• _Goal of the exercise_
Would you reproduce every line of the material exactly?
Material provided section start
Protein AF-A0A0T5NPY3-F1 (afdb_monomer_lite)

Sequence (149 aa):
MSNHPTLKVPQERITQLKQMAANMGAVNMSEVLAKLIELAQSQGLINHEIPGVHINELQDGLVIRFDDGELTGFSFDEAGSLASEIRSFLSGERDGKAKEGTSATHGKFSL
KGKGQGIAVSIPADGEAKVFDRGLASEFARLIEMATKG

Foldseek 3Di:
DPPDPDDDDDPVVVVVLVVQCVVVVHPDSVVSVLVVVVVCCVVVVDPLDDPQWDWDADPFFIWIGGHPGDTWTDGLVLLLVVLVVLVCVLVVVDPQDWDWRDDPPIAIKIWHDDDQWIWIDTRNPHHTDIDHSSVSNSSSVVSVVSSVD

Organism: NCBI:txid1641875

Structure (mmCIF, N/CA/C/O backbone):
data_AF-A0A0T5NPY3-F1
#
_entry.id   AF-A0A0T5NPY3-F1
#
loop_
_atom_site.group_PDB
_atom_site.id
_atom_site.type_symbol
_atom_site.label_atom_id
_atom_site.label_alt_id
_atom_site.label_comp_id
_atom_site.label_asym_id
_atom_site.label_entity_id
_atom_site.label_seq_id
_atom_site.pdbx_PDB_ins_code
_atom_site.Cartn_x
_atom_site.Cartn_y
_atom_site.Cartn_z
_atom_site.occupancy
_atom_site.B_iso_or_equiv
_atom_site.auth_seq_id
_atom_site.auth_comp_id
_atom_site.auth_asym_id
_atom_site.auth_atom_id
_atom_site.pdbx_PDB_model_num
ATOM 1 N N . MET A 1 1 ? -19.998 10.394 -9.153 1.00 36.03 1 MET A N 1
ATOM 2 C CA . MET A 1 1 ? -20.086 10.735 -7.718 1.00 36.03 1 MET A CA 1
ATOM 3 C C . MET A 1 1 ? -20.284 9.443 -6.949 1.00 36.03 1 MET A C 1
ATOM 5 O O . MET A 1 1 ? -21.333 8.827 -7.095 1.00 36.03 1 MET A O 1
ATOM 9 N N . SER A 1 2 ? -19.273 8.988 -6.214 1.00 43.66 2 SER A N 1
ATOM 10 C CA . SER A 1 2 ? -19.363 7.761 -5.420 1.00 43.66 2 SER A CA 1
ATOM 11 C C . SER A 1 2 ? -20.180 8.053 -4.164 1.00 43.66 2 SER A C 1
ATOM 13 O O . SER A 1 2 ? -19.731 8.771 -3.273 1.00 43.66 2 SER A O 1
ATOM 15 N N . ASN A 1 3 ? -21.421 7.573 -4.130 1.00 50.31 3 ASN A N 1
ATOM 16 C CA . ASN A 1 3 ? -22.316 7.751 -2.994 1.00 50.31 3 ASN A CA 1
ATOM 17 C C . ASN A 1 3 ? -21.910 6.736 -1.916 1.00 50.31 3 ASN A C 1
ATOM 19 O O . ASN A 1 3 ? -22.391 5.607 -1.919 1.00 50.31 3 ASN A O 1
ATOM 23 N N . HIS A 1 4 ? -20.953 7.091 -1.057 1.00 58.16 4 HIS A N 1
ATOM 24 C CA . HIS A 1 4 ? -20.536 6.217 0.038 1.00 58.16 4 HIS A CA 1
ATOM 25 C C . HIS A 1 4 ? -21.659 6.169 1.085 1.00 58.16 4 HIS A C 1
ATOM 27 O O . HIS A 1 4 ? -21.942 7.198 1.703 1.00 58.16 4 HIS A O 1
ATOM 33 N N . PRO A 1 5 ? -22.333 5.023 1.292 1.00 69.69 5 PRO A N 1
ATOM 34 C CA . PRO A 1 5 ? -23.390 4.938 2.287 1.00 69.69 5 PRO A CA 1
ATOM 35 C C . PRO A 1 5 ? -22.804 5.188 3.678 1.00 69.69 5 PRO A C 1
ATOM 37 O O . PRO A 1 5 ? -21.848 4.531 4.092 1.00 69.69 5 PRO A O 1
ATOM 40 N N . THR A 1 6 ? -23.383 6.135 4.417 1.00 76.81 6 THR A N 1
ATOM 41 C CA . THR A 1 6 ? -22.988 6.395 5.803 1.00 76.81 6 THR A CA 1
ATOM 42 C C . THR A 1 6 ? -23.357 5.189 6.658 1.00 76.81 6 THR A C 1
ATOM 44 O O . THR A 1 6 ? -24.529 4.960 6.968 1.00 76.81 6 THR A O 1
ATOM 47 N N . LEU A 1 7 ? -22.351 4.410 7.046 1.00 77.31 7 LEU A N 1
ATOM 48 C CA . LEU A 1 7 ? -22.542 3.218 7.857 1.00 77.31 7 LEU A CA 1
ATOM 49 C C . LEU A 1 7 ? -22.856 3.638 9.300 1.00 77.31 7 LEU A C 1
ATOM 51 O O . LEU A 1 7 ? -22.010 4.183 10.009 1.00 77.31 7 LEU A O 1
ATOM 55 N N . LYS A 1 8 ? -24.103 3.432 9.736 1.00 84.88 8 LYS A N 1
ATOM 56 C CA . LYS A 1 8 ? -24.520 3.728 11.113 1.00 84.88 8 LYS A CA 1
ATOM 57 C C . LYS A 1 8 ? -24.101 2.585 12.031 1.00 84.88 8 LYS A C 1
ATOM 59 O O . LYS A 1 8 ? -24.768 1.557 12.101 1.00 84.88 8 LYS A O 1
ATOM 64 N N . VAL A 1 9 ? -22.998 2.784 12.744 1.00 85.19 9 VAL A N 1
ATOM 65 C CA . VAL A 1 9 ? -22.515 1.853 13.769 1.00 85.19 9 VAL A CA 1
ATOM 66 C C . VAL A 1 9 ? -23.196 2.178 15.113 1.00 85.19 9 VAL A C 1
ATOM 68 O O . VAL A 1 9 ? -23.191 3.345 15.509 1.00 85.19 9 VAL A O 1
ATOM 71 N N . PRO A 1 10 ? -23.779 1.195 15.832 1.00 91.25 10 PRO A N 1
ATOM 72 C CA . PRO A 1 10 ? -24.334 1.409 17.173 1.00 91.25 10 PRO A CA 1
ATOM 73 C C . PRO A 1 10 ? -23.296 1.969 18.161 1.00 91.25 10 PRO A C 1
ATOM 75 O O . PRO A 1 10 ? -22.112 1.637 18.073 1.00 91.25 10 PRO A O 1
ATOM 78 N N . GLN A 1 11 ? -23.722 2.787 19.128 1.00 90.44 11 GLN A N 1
Material provided section end
• _Solution to the exercise_
Protein AF-A0A0T5NPY3-F1 (afdb_monomer_lite)

Sequence (149 aa):
MSNHPTLKVPQERITQLKQMAANMGAVNMSEVLAKLIELAQSQGLINHEIPGVHINELQDGLVIRFDDGELTGFSFDEAGSLASEIRSFLSGERDGKAKEGTSATHGKFSL
KGKGQGIAVSIPADGEAKVFDRGLASEFARLIEMATKG

Foldseek 3Di:
DPPDPDDDDDPVVVVVLVVQCVVVVHPDSVVSVLVVVVVCCVVVVDPLDDPQWDWDADPFFIWIGGHPGDTWTDGLVLLLVVLVVLVCVLVVVDPQDWDWRDDPPIAIKIWHDDDQWIWIDTRNPHHTDIDHSSVSNSSSVVSVVSSVD

Organism: NCBI:txid1641875

Structure (mmCIF, N/CA/C/O backbone):
data_AF-A0A0T5NPY3-F1
#
_entry.id   AF-A0A0T5NPY3-F1
#
loop_
_atom_site.group_PDB
_atom_site.id
_atom_site.type_symbol
_atom_site.label_atom_id
_atom_site.label_alt_id
_atom_site.label_comp_id
_atom_site.label_asym_id
_atom_site.label_entity_id
_atom_site.label_seq_id
_atom_site.pdbx_PDB_ins_code
_atom_site.Cartn_x
_atom_site.Cartn_y
_atom_site.Cartn_z
_atom_site.occupancy
_atom_site.B_iso_or_equiv
_atom_site.auth_seq_id
_atom_site.auth_comp_id
_atom_site.auth_asym_id
_atom_site.auth_atom_id
_atom_site.pdbx_PDB_model_num
ATOM 1 N N . MET A 1 1 ? -19.998 10.394 -9.153 1.00 36.03 1 MET A N 1
ATOM 2 C CA . MET A 1 1 ? -20.086 10.735 -7.718 1.00 36.03 1 MET A CA 1
ATOM 3 C C . MET A 1 1 ? -20.284 9.443 -6.949 1.00 36.03 1 MET A C 1
ATOM 5 O O . MET A 1 1 ? -21.333 8.827 -7.095 1.00 36.03 1 MET A O 1
ATOM 9 N N . SER A 1 2 ? -19.273 8.988 -6.214 1.00 43.66 2 SER A N 1
ATOM 10 C CA . SER A 1 2 ? -19.363 7.761 -5.420 1.00 43.66 2 SER A CA 1
ATOM 11 C C . SER A 1 2 ? -20.180 8.053 -4.164 1.00 43.66 2 SER A C 1
ATOM 13 O O . SER A 1 2 ? -19.731 8.771 -3.273 1.00 43.66 2 SER A O 1
ATOM 15 N N . ASN A 1 3 ? -21.421 7.573 -4.130 1.00 50.31 3 ASN A N 1
ATOM 16 C CA . ASN A 1 3 ? -22.316 7.751 -2.994 1.00 50.31 3 ASN A CA 1
ATOM 17 C C . ASN A 1 3 ? -21.910 6.736 -1.916 1.00 50.31 3 ASN A C 1
ATOM 19 O O . ASN A 1 3 ? -22.391 5.607 -1.919 1.00 50.31 3 ASN A O 1
ATOM 23 N N . HIS A 1 4 ? -20.953 7.091 -1.057 1.00 58.16 4 HIS A N 1
ATOM 24 C CA . HIS A 1 4 ? -20.536 6.217 0.038 1.00 58.16 4 HIS A CA 1
ATOM 25 C C . HIS A 1 4 ? -21.659 6.169 1.085 1.00 58.16 4 HIS A C 1
ATOM 27 O O . HIS A 1 4 ? -21.942 7.198 1.703 1.00 58.16 4 HIS A O 1
ATOM 33 N N . PRO A 1 5 ? -22.333 5.023 1.292 1.00 69.69 5 PRO A N 1
ATOM 34 C CA . PRO A 1 5 ? -23.390 4.938 2.287 1.00 69.69 5 PRO A CA 1
ATOM 35 C C . PRO A 1 5 ? -22.804 5.188 3.678 1.00 69.69 5 PRO A C 1
ATOM 37 O O . PRO A 1 5 ? -21.848 4.531 4.092 1.00 69.69 5 PRO A O 1
ATOM 40 N N . THR A 1 6 ? -23.383 6.135 4.417 1.00 76.81 6 THR A N 1
ATOM 41 C CA . THR A 1 6 ? -22.988 6.395 5.803 1.00 76.81 6 THR A CA 1
ATOM 42 C C . THR A 1 6 ? -23.357 5.189 6.658 1.00 76.81 6 THR A C 1
ATOM 44 O O . THR A 1 6 ? -24.529 4.960 6.968 1.00 76.81 6 THR A O 1
ATOM 47 N N . LEU A 1 7 ? -22.351 4.410 7.046 1.00 77.31 7 LEU A N 1
ATOM 48 C CA . LEU A 1 7 ? -22.542 3.218 7.857 1.00 77.31 7 LEU A CA 1
ATOM 49 C C . LEU A 1 7 ? -22.856 3.638 9.300 1.00 77.31 7 LEU A C 1
ATOM 51 O O . LEU A 1 7 ? -22.010 4.183 10.009 1.00 77.31 7 LEU A O 1
ATOM 55 N N . LYS A 1 8 ? -24.103 3.432 9.736 1.00 84.88 8 LYS A N 1
ATOM 56 C CA . LYS A 1 8 ? -24.520 3.728 11.113 1.00 84.88 8 LYS A CA 1
ATOM 57 C C . LYS A 1 8 ? -24.101 2.585 12.031 1.00 84.88 8 LYS A C 1
ATOM 59 O O . LYS A 1 8 ? -24.768 1.557 12.101 1.00 84.88 8 LYS A O 1
ATOM 64 N N . VAL A 1 9 ? -22.998 2.784 12.744 1.00 85.19 9 VAL A N 1
ATOM 65 C CA . VAL A 1 9 ? -22.515 1.853 13.769 1.00 85.19 9 VAL A CA 1
ATOM 66 C C . VAL A 1 9 ? -23.196 2.178 15.113 1.00 85.19 9 VAL A C 1
ATOM 68 O O . VAL A 1 9 ? -23.191 3.345 15.509 1.00 85.19 9 VAL A O 1
ATOM 71 N N . PRO A 1 10 ? -23.779 1.195 15.832 1.00 91.25 10 PRO A N 1
ATOM 72 C CA . PRO A 1 10 ? -24.334 1.409 17.173 1.00 91.25 10 PRO A CA 1
ATOM 73 C C . PRO A 1 10 ? -23.296 1.969 18.161 1.00 91.25 10 PRO A C 1
ATOM 75 O O . PRO A 1 10 ? -22.112 1.637 18.073 1.00 91.25 10 PRO A O 1
ATOM 78 N N . GLN A 1 11 ? -23.722 2.787 19.128 1.00 90.44 11 GLN A N 1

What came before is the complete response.